START Stored data

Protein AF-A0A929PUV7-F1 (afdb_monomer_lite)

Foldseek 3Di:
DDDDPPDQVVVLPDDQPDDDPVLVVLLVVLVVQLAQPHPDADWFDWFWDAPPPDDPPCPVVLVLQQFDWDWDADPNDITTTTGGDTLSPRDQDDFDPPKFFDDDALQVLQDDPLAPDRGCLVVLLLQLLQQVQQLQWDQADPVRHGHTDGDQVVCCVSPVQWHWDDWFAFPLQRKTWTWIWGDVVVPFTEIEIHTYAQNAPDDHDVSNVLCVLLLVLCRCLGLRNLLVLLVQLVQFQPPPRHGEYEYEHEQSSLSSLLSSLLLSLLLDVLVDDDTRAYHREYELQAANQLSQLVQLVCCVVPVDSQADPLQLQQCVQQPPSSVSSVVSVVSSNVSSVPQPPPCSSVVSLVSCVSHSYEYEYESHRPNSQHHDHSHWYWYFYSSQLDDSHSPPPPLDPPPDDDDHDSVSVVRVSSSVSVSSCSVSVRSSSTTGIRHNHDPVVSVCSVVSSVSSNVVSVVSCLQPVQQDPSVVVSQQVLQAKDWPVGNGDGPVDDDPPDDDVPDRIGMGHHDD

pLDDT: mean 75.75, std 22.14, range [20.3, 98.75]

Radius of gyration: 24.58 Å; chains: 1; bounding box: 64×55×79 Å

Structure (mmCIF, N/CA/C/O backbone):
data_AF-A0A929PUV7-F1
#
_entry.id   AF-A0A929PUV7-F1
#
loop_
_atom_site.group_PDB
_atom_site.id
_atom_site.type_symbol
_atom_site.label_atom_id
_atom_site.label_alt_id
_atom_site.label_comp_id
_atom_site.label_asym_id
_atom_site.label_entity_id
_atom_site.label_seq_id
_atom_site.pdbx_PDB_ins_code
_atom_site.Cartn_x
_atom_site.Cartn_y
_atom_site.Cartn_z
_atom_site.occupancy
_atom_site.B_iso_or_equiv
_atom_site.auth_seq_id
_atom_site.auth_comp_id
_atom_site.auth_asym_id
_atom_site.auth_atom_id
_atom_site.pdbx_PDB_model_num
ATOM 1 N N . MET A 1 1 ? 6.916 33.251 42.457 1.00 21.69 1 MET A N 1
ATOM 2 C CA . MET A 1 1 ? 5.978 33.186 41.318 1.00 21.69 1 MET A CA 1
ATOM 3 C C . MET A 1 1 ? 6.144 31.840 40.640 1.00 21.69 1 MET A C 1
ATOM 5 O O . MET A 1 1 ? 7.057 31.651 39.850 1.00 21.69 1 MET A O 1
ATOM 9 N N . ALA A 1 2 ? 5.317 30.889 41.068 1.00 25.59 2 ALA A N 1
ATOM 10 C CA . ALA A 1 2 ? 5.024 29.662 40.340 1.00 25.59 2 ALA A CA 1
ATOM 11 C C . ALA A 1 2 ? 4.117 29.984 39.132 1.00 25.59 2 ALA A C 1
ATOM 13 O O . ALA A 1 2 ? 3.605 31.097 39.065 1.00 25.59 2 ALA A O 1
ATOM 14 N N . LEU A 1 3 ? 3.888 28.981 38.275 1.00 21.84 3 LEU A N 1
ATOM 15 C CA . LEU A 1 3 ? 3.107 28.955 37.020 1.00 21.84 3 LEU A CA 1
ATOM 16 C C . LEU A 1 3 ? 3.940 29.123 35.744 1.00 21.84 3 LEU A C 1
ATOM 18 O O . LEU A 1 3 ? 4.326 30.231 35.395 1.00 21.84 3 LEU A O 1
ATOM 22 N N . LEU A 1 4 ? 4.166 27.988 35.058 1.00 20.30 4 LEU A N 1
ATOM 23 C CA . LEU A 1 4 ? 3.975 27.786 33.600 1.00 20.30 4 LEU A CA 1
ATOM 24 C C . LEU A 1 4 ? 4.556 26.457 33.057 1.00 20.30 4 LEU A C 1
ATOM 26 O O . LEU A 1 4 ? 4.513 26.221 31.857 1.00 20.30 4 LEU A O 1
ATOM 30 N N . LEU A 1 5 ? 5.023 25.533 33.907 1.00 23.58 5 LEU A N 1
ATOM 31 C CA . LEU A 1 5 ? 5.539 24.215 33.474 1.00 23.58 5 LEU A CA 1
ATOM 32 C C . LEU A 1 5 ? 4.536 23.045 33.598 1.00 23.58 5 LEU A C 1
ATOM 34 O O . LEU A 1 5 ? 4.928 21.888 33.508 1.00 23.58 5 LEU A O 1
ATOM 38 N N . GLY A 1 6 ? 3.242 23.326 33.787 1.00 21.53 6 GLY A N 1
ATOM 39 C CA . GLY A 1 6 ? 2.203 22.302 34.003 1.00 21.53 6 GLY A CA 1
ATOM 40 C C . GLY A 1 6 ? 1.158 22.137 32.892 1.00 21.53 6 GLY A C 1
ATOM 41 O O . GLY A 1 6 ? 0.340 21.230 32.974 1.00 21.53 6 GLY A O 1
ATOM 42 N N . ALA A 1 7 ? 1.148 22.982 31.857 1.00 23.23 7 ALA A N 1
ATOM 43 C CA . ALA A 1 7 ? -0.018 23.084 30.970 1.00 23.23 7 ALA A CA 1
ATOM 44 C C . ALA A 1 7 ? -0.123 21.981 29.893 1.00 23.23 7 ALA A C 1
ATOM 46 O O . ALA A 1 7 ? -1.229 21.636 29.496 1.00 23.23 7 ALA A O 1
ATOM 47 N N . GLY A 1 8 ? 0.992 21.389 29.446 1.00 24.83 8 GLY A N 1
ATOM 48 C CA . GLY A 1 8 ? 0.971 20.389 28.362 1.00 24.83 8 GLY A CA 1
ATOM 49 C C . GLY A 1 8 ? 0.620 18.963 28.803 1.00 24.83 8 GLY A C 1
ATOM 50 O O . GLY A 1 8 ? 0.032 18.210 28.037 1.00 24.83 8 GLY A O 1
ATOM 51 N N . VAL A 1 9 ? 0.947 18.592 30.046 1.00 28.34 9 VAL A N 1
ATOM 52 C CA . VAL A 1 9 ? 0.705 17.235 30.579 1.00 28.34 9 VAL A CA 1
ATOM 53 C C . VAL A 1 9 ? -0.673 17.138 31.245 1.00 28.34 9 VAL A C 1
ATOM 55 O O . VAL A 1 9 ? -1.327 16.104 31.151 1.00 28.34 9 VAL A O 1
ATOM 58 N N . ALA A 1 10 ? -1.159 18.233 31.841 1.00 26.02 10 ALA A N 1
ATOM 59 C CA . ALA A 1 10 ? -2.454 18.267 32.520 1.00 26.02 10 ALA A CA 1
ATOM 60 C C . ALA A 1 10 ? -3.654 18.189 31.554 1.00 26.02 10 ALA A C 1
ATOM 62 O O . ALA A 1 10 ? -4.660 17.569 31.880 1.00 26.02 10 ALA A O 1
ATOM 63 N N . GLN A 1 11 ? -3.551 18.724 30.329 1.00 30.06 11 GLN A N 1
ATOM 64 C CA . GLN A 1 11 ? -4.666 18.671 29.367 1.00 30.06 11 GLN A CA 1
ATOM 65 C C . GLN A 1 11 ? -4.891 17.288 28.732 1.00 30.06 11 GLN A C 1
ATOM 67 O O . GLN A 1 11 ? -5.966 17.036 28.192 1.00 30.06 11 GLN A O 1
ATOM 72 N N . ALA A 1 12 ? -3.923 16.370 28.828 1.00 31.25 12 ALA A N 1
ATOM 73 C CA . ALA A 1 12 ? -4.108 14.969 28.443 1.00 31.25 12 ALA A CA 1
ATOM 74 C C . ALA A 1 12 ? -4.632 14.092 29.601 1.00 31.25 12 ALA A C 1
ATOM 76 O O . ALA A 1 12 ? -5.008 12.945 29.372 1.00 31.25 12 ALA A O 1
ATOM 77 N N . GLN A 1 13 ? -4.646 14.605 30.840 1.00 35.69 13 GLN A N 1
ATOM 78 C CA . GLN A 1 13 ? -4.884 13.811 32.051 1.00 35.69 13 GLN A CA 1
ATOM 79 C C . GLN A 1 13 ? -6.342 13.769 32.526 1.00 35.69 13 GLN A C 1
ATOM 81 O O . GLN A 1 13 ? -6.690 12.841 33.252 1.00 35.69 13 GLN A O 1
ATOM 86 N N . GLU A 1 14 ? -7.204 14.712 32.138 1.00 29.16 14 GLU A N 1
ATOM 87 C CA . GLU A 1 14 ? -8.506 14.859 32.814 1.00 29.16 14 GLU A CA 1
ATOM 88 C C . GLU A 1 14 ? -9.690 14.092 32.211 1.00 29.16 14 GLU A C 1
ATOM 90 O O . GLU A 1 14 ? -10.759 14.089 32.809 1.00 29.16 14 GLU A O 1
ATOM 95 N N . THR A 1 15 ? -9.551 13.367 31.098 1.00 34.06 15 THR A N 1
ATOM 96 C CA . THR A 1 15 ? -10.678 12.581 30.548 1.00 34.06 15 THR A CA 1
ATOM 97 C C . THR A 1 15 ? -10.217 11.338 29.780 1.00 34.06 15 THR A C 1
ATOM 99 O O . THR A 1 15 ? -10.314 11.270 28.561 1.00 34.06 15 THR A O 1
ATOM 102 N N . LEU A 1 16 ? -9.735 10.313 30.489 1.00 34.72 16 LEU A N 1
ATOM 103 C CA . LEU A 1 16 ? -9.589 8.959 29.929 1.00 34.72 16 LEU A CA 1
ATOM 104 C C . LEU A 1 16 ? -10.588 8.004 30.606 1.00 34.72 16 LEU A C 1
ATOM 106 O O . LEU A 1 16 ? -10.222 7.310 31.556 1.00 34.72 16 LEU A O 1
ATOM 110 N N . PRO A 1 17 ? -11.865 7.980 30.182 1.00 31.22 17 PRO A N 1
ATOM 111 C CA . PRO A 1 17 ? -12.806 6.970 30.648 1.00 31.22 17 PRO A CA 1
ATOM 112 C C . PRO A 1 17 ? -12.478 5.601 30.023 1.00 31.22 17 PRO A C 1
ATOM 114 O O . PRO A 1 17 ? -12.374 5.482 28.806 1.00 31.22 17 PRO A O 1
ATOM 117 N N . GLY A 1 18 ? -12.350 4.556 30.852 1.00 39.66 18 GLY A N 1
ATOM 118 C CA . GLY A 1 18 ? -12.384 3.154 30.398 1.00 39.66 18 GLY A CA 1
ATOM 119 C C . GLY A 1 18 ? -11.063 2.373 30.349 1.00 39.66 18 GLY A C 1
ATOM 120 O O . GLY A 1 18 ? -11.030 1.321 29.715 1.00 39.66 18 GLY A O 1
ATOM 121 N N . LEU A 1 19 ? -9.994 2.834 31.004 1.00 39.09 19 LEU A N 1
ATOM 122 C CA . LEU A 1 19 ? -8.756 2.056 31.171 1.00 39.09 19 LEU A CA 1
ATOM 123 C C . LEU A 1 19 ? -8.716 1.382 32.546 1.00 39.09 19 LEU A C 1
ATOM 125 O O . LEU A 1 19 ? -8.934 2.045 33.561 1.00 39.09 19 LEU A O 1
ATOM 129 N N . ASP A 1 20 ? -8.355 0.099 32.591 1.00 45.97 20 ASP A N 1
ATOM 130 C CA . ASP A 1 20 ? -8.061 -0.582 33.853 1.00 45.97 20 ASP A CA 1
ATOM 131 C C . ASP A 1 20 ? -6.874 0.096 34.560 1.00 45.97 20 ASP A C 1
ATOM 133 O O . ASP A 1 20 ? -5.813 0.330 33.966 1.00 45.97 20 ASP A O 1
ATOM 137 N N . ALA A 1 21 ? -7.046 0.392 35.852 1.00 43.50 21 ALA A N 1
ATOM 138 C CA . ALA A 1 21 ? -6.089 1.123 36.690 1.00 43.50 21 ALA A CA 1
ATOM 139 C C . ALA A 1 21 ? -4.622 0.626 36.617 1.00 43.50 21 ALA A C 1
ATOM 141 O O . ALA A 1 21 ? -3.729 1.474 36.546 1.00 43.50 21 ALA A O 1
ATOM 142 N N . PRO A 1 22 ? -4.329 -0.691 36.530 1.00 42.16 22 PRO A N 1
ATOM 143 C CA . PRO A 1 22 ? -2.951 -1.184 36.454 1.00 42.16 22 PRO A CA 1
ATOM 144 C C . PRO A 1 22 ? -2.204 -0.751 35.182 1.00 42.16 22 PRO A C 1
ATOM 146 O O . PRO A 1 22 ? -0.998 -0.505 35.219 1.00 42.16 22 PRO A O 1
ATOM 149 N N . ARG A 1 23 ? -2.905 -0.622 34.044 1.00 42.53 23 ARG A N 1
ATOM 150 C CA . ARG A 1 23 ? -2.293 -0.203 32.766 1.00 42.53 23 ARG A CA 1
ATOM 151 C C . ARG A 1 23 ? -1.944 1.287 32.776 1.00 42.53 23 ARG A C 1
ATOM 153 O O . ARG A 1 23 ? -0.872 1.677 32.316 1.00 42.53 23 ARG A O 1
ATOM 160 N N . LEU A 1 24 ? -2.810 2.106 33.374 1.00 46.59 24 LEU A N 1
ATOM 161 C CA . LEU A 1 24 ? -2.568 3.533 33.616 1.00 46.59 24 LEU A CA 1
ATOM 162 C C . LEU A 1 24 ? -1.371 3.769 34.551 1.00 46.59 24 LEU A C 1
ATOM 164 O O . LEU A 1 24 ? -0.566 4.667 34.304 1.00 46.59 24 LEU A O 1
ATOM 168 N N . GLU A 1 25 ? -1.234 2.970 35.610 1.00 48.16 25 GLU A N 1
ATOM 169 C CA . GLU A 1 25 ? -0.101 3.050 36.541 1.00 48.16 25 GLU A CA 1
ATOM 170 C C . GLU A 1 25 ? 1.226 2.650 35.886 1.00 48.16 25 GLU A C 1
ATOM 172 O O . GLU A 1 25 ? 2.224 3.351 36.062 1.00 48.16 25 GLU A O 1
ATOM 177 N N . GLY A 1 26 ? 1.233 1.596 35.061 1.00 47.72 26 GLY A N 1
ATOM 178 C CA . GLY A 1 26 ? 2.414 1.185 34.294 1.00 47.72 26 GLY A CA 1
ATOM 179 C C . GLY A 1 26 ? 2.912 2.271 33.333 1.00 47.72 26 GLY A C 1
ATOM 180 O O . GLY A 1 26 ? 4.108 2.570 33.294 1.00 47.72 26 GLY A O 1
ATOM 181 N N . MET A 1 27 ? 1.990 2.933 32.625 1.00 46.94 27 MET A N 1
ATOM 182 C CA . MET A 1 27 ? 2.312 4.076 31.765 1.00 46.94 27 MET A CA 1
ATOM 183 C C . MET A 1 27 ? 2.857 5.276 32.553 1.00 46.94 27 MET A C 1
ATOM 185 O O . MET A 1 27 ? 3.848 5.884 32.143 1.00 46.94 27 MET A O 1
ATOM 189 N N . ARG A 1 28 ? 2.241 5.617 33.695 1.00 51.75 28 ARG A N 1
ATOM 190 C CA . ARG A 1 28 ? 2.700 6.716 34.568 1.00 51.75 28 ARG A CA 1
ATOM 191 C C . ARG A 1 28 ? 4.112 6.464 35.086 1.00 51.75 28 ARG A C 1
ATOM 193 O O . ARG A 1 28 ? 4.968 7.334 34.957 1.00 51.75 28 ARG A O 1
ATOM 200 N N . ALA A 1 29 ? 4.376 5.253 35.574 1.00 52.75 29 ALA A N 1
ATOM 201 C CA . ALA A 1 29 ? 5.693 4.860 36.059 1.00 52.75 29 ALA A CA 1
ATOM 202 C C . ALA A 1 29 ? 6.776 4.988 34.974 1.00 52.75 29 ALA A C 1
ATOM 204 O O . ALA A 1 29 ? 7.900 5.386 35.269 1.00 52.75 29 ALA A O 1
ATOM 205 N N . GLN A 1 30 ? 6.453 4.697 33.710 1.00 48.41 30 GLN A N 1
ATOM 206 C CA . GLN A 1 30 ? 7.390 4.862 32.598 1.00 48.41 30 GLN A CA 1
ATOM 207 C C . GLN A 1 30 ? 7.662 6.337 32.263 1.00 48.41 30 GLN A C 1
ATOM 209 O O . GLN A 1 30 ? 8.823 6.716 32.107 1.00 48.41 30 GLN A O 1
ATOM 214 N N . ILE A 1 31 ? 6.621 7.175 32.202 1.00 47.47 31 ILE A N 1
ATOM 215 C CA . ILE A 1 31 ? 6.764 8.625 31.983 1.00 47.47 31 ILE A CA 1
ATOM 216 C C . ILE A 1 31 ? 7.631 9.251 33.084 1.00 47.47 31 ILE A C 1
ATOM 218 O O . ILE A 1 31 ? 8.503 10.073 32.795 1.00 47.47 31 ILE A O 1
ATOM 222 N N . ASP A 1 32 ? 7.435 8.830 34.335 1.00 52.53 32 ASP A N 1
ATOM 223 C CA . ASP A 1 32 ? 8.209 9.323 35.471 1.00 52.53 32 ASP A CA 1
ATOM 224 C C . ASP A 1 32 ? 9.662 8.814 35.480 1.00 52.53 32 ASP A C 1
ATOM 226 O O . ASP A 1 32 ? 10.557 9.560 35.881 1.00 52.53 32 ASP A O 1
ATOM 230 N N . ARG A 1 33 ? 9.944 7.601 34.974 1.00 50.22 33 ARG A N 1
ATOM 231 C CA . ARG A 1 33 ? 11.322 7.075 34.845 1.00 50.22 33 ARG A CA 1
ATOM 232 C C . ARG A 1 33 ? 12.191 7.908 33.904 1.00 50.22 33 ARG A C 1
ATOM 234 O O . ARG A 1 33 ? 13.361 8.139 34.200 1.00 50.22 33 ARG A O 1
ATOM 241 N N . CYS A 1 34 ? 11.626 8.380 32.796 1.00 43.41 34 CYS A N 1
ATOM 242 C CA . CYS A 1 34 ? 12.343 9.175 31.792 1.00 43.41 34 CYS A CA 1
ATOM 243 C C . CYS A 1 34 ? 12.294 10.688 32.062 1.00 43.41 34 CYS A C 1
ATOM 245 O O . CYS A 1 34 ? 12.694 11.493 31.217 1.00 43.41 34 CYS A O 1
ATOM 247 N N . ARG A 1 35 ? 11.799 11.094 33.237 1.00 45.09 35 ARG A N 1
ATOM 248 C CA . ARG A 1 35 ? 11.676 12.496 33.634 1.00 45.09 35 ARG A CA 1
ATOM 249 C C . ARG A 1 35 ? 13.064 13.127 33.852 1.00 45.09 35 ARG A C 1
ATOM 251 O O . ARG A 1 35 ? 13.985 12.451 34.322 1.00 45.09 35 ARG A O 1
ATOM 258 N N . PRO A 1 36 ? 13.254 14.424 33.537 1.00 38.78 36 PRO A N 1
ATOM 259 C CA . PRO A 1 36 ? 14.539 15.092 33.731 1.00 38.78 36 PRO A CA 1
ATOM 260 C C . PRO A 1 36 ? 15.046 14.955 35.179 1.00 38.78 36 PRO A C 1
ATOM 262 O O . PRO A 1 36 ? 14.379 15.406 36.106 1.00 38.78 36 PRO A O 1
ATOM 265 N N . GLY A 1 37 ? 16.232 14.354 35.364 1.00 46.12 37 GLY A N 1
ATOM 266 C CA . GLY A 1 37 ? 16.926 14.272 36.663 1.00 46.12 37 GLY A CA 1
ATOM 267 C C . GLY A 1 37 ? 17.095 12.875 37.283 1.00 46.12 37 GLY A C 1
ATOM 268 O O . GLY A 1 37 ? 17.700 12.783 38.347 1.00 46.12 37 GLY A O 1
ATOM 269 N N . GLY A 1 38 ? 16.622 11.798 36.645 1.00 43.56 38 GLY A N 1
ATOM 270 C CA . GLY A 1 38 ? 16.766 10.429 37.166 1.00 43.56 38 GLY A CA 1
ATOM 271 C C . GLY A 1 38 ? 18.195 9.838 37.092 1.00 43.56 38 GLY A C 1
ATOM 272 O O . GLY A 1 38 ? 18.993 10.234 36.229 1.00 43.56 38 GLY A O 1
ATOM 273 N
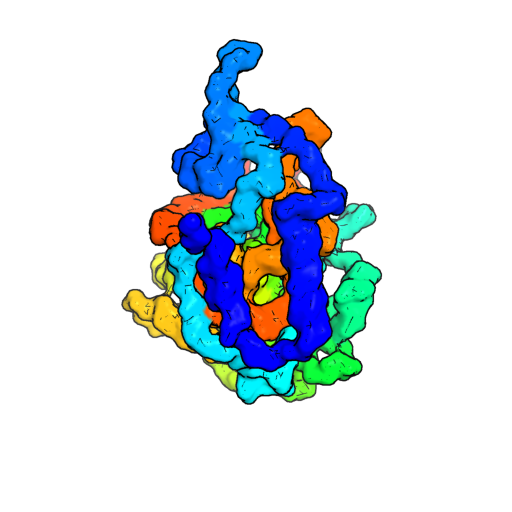 N . PRO A 1 39 ? 18.541 8.881 37.977 1.00 36.41 39 PRO A N 1
ATOM 274 C CA . PRO A 1 39 ? 19.806 8.145 37.922 1.00 36.41 39 PRO A CA 1
ATOM 275 C C . PRO A 1 39 ? 19.850 7.214 36.694 1.00 36.41 39 PRO A C 1
ATOM 277 O O . PRO A 1 39 ? 18.929 6.433 36.482 1.00 36.41 39 PRO A O 1
ATOM 280 N N . GLY A 1 40 ? 20.919 7.299 35.886 1.00 46.47 40 GLY A N 1
ATOM 281 C CA . GLY A 1 40 ? 21.163 6.407 34.732 1.00 46.47 40 GLY A CA 1
ATOM 282 C C . GLY A 1 40 ? 21.323 7.064 33.350 1.00 46.47 40 GLY A C 1
ATOM 283 O O . GLY A 1 40 ? 21.510 6.356 32.368 1.00 46.47 40 GLY A O 1
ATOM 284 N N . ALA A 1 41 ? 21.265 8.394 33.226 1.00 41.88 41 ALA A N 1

END Stored data

The response must hold only the lines above from the line with "ATOM 50 O O" through the line with "ATOM 55 O O", each copied exactly, both ends kept.

- _Result for this task_
ATOM 50 O O . GLY A 1 8 ? 0.032 18.210 28.037 1.00 24.83 8 GLY A O 1
ATOM 51 N N . VAL A 1 9 ? 0.947 18.592 30.046 1.00 28.34 9 VAL A N 1
ATOM 52 C CA . VAL A 1 9 ? 0.705 17.235 30.579 1.00 28.34 9 VAL A CA 1
ATOM 53 C C . VAL A 1 9 ? -0.673 17.138 31.245 1.00 28.34 9 VAL A C 1
ATOM 55 O O . VAL A 1 9 ? -1.327 16.104 31.151 1.00 28.34 9 VAL A O 1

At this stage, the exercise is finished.